In the entries below, find the line with "ATOM 148 N N" and print exactly every line from there up to and including the line with "ATOM 152 O O", with no other lines.

[[ Data records open ]]

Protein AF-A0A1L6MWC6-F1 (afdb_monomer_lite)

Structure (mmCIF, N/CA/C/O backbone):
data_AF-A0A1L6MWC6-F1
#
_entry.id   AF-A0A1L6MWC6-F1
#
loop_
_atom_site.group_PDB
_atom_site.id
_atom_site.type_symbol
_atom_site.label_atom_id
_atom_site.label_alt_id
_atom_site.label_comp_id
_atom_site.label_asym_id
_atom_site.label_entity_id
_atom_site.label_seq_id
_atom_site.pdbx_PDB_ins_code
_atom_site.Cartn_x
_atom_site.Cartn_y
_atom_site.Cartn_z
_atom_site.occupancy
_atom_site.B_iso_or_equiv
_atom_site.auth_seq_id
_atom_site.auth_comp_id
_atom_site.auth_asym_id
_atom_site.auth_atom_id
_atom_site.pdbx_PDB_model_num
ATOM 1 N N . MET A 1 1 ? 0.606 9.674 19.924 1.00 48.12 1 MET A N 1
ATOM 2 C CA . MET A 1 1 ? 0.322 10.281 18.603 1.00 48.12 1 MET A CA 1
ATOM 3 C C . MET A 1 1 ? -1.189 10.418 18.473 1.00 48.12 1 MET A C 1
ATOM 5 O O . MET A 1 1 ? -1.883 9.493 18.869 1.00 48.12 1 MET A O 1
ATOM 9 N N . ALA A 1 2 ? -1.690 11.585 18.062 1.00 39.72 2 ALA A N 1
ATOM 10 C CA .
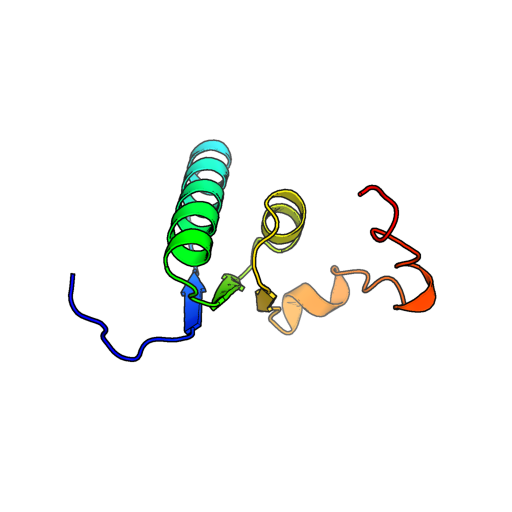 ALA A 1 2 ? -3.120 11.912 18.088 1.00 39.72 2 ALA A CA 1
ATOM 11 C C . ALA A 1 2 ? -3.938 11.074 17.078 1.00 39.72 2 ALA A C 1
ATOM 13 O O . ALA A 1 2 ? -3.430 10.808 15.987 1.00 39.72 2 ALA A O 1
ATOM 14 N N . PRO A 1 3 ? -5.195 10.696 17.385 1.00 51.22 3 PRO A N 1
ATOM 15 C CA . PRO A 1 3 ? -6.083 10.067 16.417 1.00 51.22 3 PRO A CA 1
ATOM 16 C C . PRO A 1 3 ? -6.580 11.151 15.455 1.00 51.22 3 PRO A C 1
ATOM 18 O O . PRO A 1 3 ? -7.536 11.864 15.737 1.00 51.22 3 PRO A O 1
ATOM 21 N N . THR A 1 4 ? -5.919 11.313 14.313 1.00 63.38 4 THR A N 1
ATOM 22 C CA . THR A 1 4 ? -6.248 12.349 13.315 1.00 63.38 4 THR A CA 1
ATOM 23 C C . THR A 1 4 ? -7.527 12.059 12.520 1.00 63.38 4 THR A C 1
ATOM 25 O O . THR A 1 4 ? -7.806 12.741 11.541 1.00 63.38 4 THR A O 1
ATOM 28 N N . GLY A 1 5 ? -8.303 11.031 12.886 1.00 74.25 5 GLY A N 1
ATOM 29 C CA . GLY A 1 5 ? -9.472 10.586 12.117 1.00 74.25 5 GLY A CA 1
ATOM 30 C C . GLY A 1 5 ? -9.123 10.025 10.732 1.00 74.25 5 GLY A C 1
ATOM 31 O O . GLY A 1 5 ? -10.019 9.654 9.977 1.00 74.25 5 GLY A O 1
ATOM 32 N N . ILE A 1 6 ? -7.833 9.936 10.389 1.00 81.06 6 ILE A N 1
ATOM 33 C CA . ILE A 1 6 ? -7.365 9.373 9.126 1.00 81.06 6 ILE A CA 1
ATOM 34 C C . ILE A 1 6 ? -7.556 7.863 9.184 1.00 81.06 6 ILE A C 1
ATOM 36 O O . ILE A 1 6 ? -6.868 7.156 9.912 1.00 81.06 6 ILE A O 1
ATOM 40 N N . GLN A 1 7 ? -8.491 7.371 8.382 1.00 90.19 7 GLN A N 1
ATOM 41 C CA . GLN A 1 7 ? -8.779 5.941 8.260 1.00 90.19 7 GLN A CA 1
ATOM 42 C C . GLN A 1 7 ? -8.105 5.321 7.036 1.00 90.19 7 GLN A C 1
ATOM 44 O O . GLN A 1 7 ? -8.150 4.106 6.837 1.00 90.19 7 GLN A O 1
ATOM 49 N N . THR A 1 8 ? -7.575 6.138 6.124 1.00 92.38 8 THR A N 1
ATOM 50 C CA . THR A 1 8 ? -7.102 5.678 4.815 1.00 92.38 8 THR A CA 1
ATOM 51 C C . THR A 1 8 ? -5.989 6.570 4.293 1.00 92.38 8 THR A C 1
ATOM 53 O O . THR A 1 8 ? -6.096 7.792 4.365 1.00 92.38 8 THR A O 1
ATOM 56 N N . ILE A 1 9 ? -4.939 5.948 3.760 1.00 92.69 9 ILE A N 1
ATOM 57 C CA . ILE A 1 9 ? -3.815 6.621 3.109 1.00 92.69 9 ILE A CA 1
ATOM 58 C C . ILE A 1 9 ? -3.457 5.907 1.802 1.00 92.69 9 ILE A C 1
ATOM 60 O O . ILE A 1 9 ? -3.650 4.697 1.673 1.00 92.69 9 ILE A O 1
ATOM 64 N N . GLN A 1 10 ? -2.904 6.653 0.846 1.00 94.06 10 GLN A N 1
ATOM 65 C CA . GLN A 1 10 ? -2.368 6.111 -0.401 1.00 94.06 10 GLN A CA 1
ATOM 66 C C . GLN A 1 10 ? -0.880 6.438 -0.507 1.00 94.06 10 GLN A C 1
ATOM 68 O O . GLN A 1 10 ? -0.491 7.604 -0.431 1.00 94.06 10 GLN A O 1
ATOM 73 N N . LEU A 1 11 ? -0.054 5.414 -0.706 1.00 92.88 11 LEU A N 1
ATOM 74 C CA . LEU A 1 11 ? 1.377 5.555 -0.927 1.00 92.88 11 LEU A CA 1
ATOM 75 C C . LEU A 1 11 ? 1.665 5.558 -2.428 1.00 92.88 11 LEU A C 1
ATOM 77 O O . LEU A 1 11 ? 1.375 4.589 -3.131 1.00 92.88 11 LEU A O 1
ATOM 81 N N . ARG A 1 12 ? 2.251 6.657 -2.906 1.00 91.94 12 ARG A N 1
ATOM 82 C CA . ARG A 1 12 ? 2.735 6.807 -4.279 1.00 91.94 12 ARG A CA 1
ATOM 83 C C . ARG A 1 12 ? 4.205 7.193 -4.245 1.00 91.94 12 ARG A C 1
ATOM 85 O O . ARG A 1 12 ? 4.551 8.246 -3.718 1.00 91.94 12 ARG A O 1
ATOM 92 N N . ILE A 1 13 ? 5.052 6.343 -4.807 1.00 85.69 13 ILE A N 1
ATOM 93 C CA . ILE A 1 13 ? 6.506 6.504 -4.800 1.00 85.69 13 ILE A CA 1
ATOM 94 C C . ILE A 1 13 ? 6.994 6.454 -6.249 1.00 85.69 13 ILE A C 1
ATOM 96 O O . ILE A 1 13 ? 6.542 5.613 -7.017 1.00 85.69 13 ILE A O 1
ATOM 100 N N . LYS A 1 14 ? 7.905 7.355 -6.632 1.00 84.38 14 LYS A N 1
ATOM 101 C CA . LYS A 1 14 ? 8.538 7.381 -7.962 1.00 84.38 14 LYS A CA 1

[[ Data records closed ]]
[[ Data records open ]]

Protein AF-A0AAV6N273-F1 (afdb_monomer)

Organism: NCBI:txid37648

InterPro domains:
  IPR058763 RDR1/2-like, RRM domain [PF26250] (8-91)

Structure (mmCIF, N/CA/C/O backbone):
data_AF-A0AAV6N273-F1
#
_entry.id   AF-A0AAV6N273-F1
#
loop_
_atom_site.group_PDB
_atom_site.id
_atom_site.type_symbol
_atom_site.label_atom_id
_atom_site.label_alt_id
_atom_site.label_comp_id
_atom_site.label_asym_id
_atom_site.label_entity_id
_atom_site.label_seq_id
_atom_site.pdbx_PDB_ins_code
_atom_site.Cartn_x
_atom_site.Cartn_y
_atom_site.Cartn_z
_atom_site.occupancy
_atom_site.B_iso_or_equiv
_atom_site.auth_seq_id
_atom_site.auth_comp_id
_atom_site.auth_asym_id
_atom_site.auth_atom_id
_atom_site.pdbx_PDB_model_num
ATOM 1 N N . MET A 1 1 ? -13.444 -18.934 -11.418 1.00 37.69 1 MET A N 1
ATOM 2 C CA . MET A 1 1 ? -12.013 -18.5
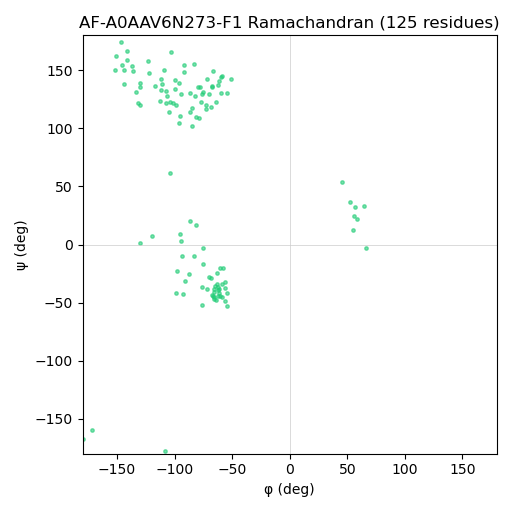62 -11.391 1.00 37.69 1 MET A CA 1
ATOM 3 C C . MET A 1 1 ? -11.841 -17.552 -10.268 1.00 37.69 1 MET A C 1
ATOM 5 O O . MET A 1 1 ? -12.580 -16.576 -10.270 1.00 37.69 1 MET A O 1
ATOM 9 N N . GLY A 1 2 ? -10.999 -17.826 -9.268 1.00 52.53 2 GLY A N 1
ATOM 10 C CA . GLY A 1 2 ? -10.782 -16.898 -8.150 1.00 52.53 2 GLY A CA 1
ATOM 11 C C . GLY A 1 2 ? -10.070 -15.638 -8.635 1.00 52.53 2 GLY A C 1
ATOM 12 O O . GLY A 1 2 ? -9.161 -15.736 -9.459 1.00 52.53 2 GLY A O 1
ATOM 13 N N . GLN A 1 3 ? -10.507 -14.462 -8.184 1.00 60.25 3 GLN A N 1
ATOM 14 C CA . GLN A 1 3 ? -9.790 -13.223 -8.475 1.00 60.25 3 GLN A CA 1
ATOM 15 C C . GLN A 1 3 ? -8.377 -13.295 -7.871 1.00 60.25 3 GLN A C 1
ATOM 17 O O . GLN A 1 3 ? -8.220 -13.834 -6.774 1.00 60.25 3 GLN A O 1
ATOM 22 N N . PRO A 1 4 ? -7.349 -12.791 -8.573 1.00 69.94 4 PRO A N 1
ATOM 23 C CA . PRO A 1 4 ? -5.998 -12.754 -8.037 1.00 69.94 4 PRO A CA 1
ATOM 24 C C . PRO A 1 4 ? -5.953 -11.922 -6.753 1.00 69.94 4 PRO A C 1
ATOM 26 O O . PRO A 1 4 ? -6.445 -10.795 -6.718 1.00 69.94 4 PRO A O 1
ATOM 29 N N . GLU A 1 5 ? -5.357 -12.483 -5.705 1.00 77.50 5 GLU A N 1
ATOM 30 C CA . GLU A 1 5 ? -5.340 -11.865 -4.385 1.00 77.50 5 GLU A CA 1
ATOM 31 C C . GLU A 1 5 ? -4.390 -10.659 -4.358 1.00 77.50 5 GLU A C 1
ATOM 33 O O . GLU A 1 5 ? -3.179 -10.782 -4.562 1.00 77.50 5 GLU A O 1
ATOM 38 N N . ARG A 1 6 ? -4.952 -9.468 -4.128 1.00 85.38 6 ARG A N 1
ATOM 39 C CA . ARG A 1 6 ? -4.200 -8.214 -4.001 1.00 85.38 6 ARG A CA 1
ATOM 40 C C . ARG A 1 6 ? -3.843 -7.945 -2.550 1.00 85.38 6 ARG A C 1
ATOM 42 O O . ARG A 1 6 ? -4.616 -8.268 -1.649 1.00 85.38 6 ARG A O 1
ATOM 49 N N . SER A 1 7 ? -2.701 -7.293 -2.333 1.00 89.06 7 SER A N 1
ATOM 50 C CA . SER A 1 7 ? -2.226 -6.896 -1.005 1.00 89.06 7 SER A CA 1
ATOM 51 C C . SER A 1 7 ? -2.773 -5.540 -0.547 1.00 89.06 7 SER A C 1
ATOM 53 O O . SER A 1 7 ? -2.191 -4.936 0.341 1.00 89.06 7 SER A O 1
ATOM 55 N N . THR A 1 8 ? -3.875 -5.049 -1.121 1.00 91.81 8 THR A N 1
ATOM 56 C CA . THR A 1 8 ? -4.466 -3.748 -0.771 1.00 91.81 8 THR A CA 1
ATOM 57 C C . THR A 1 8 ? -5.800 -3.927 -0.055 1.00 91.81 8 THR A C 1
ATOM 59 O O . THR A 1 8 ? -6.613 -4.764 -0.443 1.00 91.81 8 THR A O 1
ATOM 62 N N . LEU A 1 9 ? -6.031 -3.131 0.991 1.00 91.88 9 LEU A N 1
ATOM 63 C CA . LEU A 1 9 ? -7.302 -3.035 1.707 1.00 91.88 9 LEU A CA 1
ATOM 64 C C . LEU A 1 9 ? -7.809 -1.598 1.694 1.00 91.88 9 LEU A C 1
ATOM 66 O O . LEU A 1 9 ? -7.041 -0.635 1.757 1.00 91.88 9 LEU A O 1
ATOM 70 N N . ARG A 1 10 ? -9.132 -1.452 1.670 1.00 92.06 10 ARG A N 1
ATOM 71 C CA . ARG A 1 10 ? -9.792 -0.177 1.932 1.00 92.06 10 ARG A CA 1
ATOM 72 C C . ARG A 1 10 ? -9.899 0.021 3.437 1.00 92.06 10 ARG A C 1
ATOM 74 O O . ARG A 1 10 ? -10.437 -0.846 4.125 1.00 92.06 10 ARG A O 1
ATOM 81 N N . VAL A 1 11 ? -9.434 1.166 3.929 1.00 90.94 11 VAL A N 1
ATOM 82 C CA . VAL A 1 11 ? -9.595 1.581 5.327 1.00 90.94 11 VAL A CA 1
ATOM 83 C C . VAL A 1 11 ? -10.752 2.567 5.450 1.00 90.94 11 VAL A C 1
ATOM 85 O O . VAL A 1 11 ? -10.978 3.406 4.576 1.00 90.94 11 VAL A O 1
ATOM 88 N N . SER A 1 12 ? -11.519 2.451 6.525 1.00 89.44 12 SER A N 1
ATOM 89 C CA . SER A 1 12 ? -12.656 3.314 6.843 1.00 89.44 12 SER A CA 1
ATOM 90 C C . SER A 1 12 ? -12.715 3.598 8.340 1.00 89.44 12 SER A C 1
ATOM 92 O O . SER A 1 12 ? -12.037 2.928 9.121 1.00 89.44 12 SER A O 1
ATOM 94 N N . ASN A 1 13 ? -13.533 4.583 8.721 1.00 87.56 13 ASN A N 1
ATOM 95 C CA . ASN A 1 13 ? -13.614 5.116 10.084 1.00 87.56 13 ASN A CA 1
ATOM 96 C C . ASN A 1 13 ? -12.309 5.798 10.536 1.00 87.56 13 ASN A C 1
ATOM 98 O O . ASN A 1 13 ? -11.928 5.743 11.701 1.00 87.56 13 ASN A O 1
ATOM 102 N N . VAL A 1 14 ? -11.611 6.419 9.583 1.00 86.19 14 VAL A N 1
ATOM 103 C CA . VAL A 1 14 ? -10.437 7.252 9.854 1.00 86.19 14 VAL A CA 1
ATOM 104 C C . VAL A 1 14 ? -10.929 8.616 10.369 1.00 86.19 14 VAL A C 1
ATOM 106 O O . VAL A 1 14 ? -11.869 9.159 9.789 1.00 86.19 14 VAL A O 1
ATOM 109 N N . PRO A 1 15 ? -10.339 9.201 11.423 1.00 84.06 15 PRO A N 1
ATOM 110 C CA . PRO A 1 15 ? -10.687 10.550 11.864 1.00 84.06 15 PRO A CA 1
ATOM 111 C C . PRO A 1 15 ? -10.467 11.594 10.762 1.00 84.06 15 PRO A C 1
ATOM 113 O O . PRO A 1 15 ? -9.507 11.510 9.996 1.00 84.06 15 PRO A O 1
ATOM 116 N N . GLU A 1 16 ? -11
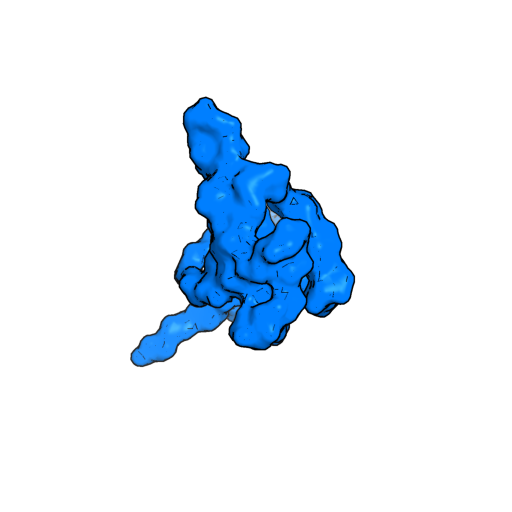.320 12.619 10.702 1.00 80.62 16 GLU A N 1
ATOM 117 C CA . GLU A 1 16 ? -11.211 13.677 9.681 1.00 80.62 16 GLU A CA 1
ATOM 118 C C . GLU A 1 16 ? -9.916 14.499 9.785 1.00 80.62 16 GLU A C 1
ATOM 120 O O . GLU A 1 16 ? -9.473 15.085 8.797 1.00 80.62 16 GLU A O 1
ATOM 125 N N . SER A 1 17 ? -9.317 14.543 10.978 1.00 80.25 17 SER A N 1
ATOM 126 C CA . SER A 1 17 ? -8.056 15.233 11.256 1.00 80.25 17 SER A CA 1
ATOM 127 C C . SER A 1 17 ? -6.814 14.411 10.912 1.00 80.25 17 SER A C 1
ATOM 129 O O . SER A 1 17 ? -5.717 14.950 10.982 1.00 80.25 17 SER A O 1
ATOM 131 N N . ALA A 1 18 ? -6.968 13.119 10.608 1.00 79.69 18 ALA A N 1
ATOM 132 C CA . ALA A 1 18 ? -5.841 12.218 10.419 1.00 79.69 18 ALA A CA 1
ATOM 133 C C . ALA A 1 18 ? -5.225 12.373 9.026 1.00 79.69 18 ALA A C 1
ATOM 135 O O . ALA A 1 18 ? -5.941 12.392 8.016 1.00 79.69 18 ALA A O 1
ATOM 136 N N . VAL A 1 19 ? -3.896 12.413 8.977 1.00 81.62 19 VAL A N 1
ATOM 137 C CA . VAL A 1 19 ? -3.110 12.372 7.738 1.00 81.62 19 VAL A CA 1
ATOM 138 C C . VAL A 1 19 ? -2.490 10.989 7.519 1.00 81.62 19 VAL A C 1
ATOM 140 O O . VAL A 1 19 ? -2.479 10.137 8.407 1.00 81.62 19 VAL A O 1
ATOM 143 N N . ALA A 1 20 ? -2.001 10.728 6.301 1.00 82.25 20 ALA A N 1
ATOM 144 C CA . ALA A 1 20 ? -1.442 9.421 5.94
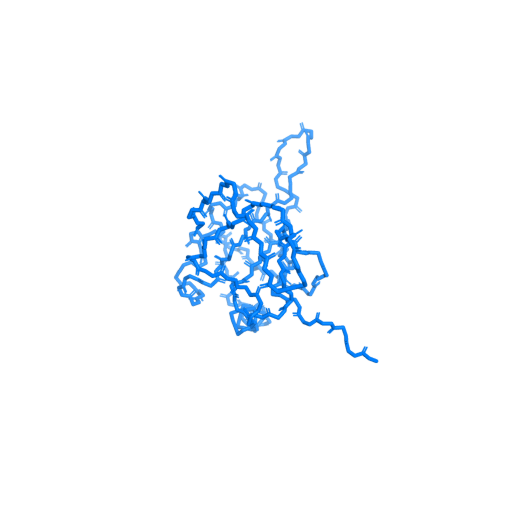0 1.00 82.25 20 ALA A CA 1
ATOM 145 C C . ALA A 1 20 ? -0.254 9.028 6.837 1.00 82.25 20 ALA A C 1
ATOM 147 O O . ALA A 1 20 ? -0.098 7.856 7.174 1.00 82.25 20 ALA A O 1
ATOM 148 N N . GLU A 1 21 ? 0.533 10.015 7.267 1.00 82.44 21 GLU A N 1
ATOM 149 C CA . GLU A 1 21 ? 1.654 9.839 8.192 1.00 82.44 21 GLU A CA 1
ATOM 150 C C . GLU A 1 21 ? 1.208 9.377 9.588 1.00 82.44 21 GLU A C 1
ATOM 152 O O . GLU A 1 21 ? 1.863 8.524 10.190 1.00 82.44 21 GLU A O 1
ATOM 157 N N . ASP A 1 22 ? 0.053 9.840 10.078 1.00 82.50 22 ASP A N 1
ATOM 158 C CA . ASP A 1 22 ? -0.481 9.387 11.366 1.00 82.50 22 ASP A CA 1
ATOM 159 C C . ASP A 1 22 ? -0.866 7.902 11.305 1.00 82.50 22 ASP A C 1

[[ Data records closed ]]

→ Answer to this problem:
ATOM 148 N N . GLU A 1 21 ? 0.533 10.015 7.267 1.00 82.44 21 GLU A N 1
ATOM 149 C CA . GLU A 1 21 ? 1.654 9.839 8.192 1.00 82.44 21 GLU A CA 1
ATOM 150 C C . GLU A 1 21 ? 1.208 9.377 9.588 1.00 82.44 21 GLU A C 1
ATOM 152 O O . GLU A 1 21 ? 1.863 8.524 10.190 1.00 82.44 21 GLU A O 1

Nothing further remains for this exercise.